Angin membelai sekujur tubuhku yang terlentang memandang langit dari celah daun nyiur yang mengangguk-angguk. Di sanalah semua pertanyaan kugantungkan agar sewaktu-waktu, aku selalu dapat melihatnya dan berjuang untuk menemukan jawabannya.

Ketika aku membacanya satu per satu, rasa letih menggerogoti semua persendian, membuatku lunglai dan kegelapan memenjarakan aku di rembang senja ini.

--000--          

Terasa ada yang membelai rambutku, seperti jemari lembut yang meninggalkan jejaknya di ubun-ubunku. Suara si-Juni terdengar semakin jelas, saat aku membuka kelopak mata perlahan-lahan.     

"Aku tertidur?" pikirku menyadari keadaan, "... kemana langit tadi? kenapa ada wajah"  

"Bang Brad." Suaranya membuatku tersentak.     

"Kenapa kau ada di sini, Dik?" tanyaku setengah sadar lalu meraih si-Juni yang tampak mencemaskanku.

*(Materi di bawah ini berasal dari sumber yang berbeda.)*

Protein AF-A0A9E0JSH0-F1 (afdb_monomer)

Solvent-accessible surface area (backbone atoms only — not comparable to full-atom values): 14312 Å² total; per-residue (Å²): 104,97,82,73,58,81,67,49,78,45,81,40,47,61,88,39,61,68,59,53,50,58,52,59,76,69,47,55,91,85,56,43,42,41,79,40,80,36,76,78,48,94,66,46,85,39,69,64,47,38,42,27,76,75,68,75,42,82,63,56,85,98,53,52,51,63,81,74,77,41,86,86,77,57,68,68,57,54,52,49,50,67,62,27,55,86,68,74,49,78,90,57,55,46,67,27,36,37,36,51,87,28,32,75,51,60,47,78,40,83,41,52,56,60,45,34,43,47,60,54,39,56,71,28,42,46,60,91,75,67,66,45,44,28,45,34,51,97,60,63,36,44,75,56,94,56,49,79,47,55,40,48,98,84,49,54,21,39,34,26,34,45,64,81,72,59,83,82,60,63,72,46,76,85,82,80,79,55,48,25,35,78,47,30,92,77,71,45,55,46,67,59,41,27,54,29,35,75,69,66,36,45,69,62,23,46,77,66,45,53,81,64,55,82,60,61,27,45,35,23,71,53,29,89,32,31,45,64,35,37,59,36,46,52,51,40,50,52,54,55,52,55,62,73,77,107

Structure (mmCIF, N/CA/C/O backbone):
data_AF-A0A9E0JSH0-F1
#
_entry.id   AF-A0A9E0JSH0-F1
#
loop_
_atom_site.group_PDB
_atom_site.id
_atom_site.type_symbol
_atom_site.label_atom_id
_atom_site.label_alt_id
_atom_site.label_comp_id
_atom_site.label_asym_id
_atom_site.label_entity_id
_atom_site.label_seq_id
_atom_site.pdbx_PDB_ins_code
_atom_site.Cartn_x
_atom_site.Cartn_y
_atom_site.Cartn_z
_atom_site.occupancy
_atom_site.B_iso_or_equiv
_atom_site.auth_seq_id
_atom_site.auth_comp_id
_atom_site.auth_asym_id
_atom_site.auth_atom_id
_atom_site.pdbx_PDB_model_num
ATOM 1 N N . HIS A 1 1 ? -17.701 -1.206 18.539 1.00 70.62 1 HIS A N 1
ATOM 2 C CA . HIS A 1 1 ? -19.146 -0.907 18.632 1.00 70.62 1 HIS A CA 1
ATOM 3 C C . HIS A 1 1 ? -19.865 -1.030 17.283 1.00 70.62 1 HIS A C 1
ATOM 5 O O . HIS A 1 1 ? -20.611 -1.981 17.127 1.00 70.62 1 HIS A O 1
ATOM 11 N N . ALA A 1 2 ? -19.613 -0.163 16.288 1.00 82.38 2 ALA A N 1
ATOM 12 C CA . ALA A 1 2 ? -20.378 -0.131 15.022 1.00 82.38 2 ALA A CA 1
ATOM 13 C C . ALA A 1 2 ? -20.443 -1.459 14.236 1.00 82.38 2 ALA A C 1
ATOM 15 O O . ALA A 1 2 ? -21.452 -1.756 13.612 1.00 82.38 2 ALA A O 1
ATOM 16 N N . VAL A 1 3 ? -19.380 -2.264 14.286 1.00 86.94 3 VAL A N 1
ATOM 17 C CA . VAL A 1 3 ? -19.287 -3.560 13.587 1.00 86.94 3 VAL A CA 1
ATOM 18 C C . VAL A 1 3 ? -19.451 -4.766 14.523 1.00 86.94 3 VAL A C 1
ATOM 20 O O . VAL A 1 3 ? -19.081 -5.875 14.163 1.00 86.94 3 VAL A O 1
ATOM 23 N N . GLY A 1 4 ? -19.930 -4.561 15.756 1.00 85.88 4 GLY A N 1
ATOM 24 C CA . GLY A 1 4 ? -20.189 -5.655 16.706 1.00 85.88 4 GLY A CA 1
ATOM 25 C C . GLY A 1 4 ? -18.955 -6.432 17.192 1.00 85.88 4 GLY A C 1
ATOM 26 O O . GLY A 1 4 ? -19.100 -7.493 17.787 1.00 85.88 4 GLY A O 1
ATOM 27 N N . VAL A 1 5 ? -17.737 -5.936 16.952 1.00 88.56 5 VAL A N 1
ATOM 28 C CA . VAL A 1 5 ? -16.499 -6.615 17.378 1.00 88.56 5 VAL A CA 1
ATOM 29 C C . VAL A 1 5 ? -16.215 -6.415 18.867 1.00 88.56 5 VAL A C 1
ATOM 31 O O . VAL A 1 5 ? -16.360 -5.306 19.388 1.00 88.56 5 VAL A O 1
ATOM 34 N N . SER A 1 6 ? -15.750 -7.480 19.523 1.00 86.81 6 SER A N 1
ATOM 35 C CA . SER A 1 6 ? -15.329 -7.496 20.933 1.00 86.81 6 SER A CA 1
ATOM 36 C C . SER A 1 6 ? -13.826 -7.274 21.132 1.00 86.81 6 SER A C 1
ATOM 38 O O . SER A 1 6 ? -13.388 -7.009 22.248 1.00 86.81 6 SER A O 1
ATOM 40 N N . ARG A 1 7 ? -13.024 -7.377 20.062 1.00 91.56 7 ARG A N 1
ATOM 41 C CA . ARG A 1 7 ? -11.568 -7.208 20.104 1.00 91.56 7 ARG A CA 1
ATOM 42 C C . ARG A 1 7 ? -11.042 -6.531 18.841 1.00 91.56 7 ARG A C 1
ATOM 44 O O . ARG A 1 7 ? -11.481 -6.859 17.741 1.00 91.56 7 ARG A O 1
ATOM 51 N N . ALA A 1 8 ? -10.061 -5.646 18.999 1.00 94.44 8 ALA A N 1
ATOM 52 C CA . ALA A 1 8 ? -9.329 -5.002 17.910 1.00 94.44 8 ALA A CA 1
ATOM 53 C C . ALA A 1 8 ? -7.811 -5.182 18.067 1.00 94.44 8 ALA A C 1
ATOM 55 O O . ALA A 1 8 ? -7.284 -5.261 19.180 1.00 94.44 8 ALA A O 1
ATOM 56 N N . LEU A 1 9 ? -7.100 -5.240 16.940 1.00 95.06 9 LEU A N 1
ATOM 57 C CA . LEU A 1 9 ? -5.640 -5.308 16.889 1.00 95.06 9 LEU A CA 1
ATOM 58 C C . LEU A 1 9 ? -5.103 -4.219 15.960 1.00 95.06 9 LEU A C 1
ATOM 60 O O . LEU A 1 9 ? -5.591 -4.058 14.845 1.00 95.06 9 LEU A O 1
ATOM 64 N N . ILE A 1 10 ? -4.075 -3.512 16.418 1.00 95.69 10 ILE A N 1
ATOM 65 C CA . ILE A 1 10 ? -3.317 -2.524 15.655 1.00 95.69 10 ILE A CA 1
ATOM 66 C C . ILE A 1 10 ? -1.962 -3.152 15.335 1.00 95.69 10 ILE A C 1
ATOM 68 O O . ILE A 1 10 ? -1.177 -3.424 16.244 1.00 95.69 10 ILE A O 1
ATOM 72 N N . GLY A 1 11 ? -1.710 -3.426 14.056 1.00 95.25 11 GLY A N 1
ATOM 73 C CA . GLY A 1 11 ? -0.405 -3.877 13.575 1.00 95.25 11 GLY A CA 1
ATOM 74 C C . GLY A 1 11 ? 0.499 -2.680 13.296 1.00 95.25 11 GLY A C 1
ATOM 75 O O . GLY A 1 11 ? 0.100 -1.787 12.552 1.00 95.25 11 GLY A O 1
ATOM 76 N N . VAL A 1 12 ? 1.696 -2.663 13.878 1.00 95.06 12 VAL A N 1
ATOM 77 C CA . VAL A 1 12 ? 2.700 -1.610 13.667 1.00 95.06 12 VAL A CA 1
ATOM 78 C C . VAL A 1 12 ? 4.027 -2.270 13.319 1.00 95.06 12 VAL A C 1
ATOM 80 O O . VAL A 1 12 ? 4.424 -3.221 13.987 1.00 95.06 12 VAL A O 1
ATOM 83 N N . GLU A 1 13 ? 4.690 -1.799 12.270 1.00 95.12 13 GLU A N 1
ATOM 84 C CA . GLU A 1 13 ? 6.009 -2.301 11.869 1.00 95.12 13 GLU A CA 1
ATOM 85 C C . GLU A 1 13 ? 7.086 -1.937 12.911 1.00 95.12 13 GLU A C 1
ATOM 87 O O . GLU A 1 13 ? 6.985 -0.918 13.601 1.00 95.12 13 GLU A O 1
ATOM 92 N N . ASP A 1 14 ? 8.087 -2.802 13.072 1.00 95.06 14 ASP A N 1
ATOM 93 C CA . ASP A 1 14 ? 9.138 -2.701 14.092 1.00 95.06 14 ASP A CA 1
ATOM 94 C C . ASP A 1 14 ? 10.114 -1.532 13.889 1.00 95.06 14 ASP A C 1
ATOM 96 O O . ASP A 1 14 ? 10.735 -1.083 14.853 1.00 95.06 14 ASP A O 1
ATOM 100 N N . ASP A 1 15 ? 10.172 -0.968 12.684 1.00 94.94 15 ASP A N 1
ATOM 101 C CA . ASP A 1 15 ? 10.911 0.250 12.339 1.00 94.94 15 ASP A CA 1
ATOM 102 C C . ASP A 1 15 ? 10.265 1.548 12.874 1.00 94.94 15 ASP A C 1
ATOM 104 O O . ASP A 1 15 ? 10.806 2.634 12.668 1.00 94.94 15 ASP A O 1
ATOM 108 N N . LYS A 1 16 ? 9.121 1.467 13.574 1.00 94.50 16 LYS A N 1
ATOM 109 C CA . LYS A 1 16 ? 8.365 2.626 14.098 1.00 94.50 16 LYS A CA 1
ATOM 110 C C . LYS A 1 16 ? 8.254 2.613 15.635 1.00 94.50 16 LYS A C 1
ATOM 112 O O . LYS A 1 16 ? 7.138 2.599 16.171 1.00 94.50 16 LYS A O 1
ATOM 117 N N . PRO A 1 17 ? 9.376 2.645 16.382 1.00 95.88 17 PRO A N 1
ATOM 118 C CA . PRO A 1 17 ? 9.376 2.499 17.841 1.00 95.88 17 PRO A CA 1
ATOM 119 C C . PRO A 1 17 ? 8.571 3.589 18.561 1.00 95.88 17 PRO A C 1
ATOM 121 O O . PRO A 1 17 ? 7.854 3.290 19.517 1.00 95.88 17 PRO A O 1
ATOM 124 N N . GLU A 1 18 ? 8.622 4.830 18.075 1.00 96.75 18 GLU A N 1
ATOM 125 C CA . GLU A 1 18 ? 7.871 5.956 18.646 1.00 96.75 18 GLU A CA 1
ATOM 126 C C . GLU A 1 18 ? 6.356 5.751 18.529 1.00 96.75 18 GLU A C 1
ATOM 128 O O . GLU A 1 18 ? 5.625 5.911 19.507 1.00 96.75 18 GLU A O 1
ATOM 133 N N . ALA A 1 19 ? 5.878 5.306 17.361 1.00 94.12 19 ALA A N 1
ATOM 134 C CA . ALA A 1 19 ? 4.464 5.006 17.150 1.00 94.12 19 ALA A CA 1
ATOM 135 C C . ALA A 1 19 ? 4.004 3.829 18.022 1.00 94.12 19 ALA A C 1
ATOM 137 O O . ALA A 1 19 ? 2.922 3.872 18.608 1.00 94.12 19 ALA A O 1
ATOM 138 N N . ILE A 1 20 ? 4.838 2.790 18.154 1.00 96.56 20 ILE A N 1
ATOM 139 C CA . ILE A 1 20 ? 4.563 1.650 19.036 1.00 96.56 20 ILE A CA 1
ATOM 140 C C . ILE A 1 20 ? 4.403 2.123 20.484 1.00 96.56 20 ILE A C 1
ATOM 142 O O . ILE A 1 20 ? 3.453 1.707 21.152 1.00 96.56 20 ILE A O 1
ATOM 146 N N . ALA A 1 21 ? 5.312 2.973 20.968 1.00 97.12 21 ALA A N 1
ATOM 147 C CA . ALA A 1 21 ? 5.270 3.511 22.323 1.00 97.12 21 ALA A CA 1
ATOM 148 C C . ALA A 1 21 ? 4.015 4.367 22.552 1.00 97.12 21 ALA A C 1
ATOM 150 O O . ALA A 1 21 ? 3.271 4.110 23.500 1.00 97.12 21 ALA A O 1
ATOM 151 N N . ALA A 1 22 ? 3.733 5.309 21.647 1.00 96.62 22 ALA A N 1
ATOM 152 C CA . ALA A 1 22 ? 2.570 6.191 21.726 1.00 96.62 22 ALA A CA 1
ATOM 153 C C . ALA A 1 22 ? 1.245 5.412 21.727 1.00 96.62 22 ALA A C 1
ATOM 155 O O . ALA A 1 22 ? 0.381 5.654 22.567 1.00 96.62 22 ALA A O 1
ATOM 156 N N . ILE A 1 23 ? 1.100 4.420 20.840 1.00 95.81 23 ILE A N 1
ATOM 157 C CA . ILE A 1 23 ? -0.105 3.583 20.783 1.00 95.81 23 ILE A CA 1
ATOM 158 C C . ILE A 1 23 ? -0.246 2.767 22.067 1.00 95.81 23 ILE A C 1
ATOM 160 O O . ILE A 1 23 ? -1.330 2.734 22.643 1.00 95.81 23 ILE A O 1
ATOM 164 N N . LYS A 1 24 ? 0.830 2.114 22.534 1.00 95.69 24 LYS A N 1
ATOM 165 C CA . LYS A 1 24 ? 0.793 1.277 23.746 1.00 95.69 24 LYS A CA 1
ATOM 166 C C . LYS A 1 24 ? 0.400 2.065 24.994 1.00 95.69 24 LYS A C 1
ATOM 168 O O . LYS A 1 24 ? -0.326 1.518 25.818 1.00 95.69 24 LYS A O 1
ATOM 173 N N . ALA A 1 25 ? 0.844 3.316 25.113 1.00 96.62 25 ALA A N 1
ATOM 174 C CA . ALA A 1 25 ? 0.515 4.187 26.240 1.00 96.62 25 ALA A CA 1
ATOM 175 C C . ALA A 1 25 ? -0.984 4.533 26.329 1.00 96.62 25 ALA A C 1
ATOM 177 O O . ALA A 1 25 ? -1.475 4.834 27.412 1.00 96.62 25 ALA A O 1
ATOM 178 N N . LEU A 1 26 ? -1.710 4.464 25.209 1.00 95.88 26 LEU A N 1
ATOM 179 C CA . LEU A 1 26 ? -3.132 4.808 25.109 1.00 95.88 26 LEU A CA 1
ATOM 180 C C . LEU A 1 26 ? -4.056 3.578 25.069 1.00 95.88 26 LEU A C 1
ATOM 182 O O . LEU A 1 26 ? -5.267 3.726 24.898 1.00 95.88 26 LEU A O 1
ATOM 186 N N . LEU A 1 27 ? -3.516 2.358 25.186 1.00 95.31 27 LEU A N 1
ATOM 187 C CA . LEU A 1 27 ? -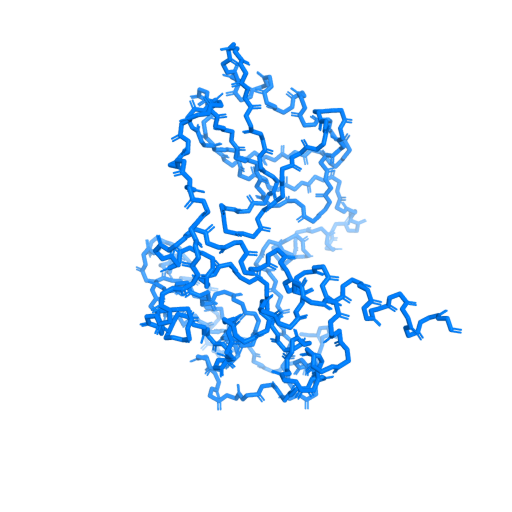4.336 1.146 25.134 1.00 95.31 27 LEU A CA 1
ATOM 188 C C . LEU A 1 27 ? -5.201 0.993 26.395 1.00 95.31 27 LEU A C 1
ATOM 190 O O . LEU A 1 27 ? -4.727 1.238 27.505 1.00 95.31 27 LEU A O 1
ATOM 194 N N . PRO A 1 28 ? -6.450 0.517 26.251 1.00 93.25 28 PRO A N 1
ATOM 195 C CA . PRO A 1 28 ? -7.325 0.284 27.388 1.00 93.25 28 PRO A CA 1
ATOM 196 C C . PRO A 1 28 ? -6.835 -0.900 28.236 1.00 93.25 28 PRO A C 1
ATOM 198 O O . PRO A 1 28 ? -6.339 -1.908 27.722 1.00 93.25 28 PRO A O 1
ATOM 201 N N . ALA A 1 29 ? -7.021 -0.799 29.555 1.00 92.62 29 ALA A N 1
ATOM 202 C CA . ALA A 1 29 ? -6.586 -1.820 30.513 1.00 92.62 29 ALA A CA 1
ATOM 203 C C . ALA A 1 29 ? -7.299 -3.175 30.333 1.00 92.62 29 ALA A C 1
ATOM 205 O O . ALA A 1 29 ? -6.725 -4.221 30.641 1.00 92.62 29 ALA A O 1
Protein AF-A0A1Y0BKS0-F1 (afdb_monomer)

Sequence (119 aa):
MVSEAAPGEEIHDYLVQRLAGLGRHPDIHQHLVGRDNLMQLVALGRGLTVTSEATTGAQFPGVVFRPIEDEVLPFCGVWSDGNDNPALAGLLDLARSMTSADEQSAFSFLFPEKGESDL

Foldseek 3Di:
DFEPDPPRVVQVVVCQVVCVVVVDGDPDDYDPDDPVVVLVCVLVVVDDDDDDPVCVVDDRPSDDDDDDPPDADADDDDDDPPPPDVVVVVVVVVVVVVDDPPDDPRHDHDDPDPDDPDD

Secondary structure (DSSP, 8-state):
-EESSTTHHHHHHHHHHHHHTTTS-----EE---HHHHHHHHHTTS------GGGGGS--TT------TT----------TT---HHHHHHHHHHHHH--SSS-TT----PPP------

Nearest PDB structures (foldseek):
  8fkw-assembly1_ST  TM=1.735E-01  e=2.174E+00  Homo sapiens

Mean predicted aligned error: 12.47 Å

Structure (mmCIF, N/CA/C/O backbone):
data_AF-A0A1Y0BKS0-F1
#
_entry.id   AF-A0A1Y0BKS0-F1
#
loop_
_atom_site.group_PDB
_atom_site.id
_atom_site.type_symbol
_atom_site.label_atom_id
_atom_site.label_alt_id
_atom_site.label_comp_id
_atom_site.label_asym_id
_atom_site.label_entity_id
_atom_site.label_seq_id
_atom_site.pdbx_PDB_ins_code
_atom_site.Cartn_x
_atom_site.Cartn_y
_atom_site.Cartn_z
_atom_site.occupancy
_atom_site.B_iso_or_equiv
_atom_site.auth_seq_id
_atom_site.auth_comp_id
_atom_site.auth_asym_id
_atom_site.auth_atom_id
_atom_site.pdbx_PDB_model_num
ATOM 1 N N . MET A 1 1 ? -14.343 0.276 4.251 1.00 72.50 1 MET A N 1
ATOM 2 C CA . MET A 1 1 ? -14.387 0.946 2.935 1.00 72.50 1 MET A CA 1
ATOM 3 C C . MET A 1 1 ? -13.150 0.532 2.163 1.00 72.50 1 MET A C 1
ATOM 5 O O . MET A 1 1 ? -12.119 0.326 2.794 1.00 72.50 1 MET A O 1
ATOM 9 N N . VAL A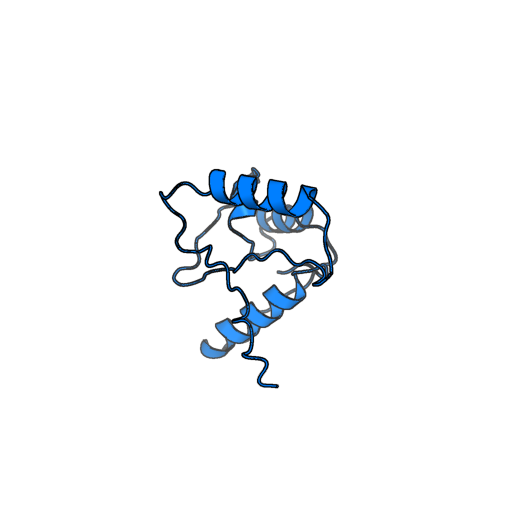 1 2 ? -13.263 0.386 0.846 1.00 70.06 2 VAL A N 1
ATOM 10 C CA . VAL A 1 2 ? -12.158 0.030 -0.063 1.00 70.06 2 VAL A CA 1
ATOM 11 C C . VAL A 1 2 ? -12.291 0.825 -1.367 1.00 70.06 2 VAL A C 1
ATOM 13 O O . VAL A 1 2 ? -13.374 1.333 -1.669 1.00 70.06 2 VAL A O 1
ATOM 16 N N . SER A 1 3 ? -11.197 0.994 -2.111 1.00 69.62 3 SER A N 1
ATOM 17 C CA . SER A 1 3 ? -11.246 1.633 -3.438 1.00 69.62 3 SER A CA 1
ATOM 18 C C . SER A 1 3 ? -11.847 0.672 -4.468 1.00 69.62 3 SER A C 1
ATOM 20 O O . SER A 1 3 ? -11.774 -0.534 -4.281 1.00 69.62 3 SER A O 1
ATOM 22 N N . GLU A 1 4 ? -12.412 1.190 -5.557 1.00 66.06 4 GLU A N 1
ATOM 23 C CA . GLU A 1 4 ? -12.706 0.389 -6.762 1.00 66.06 4 GLU A CA 1
ATOM 24 C C . GLU A 1 4 ? -11.477 0.238 -7.683 1.00 66.06 4 GLU A C 1
ATOM 26 O O . GLU A 1 4 ? -11.481 -0.576 -8.601 1.00 66.06 4 GLU A O 1
ATOM 31 N N . ALA A 1 5 ? -10.407 1.014 -7.461 1.00 62.28 5 ALA A N 1
ATOM 32 C CA . ALA A 1 5 ? -9.144 0.844 -8.179 1.00 62.28 5 ALA A CA 1
ATOM 33 C C . ALA A 1 5 ? -8.261 -0.199 -7.483 1.00 62.28 5 ALA A C 1
ATOM 35 O O . ALA A 1 5 ? -8.238 -0.256 -6.252 1.00 62.28 5 ALA A O 1
ATOM 36 N N . ALA A 1 6 ? -7.483 -0.968 -8.254 1.00 56.69 6 ALA A N 1
ATOM 37 C CA . ALA A 1 6 ? -6.511 -1.915 -7.707 1.00 56.69 6 ALA A CA 1
ATOM 38 C C . ALA A 1 6 ? -5.587 -1.226 -6.675 1.00 56.69 6 ALA A C 1
ATOM 40 O O . ALA A 1 6 ? -5.104 -0.113 -6.933 1.00 56.69 6 ALA A O 1
ATOM 41 N N . PRO A 1 7 ? -5.342 -1.845 -5.504 1.00 63.78 7 PRO A N 1
ATOM 42 C CA . PRO A 1 7 ? -5.676 -3.227 -5.130 1.00 63.78 7 PRO A CA 1
ATOM 43 C C . PRO A 1 7 ? -7.007 -3.366 -4.348 1.00 63.78 7 PRO A C 1
ATOM 45 O O . PRO A 1 7 ? -7.123 -4.129 -3.392 1.00 63.78 7 PRO A O 1
ATOM 48 N N . GLY A 1 8 ? -7.996 -2.517 -4.632 1.00 67.56 8 GLY A N 1
ATOM 49 C CA . GLY A 1 8 ? -9.212 -2.399 -3.832 1.00 67.56 8 GLY A CA 1
A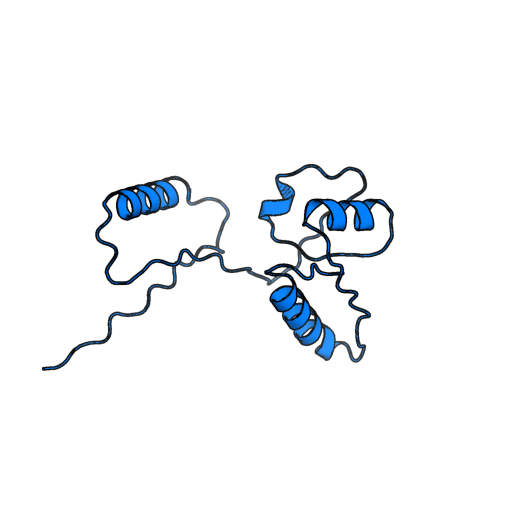TOM 50 C C . GLY A 1 8 ? -10.119 -3.635 -3.826 1.00 67.56 8 GLY A C 1
ATOM 51 O O . GLY A 1 8 ? -10.734 -3.915 -2.795 1.00 67.56 8 GLY A O 1
ATOM 52 N N . GLU A 1 9 ? -10.146 -4.398 -4.922 1.00 71.31 9 GLU A N 1
ATOM 53 C CA . GLU A 1 9 ? -10.866 -5.675 -5.024 1.00 71.31 9 GLU A CA 1
ATOM 54 C C . GLU A 1 9 ? -10.180 -6.759 -4.176 1.00 71.31 9 GLU A C 1
ATOM 56 O O . GLU A 1 9 ? -10.835 -7.442 -3.393 1.00 71.31 9 GLU A O 1
ATOM 61 N N . GLU A 1 10 ? -8.846 -6.831 -4.191 1.00 72.75 10 GLU A N 1
ATOM 62 C CA . GLU A 1 10 ? -8.094 -7.767 -3.349 1.00 72.75 10 GLU A CA 1
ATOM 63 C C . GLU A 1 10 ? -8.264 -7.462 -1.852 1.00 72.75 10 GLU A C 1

"Sama siapa tadi?" Aku bangkit dengan menarik tubuhku.           

Dia sedang bersimpuh dan menatapku sayu.          

"Naik sampan sendirian, Bang."          

Refleks aku mencari sampan itu.       

"Juni, berisiko tindakanmu ini, Dik! dirimu tak perlu sampai begini–"

Aku berdiri dan menuju ke air diikuti si-Juni.        

"Harus pulang sekarang bersamaku!"          

Dia menyusul sambil berkata, "Saya bisa pulang sendirian, Bang. Biarkan saya di sini dulu."

Aku berbalik ke arahnya untuk menarik sampanku ke air.          

"Tidak. Pulang sekarang, Dik," ujarku tanpa melihatnya lalu bergegas mengikatkan tali sampannya agar bergandengan dengan sampanku. Juni masih berdiri di bibir pantai menyaksikan semuanya.           

"Ayo, Jun!" Aku membopong si-Juni kemudian meletakkannya di sampan.           

"Kau duduk manis di sini, ya! kita mau melaut–"          

"Abang marah padaku?" tanyanya tanpa beranjak.          

Aku menghampirinya dengan senyuman samar dan baru menyadari bahwa setelan pakaiannya tidak seperti waktu kami bertemu di Warung Pojok tadi.

"Tentu saja tidak, Juni. Siapa aku memarahimu? Aku hanya mau dirimu pulang bersamaku sekarang. Ayolah." ujarku lembut.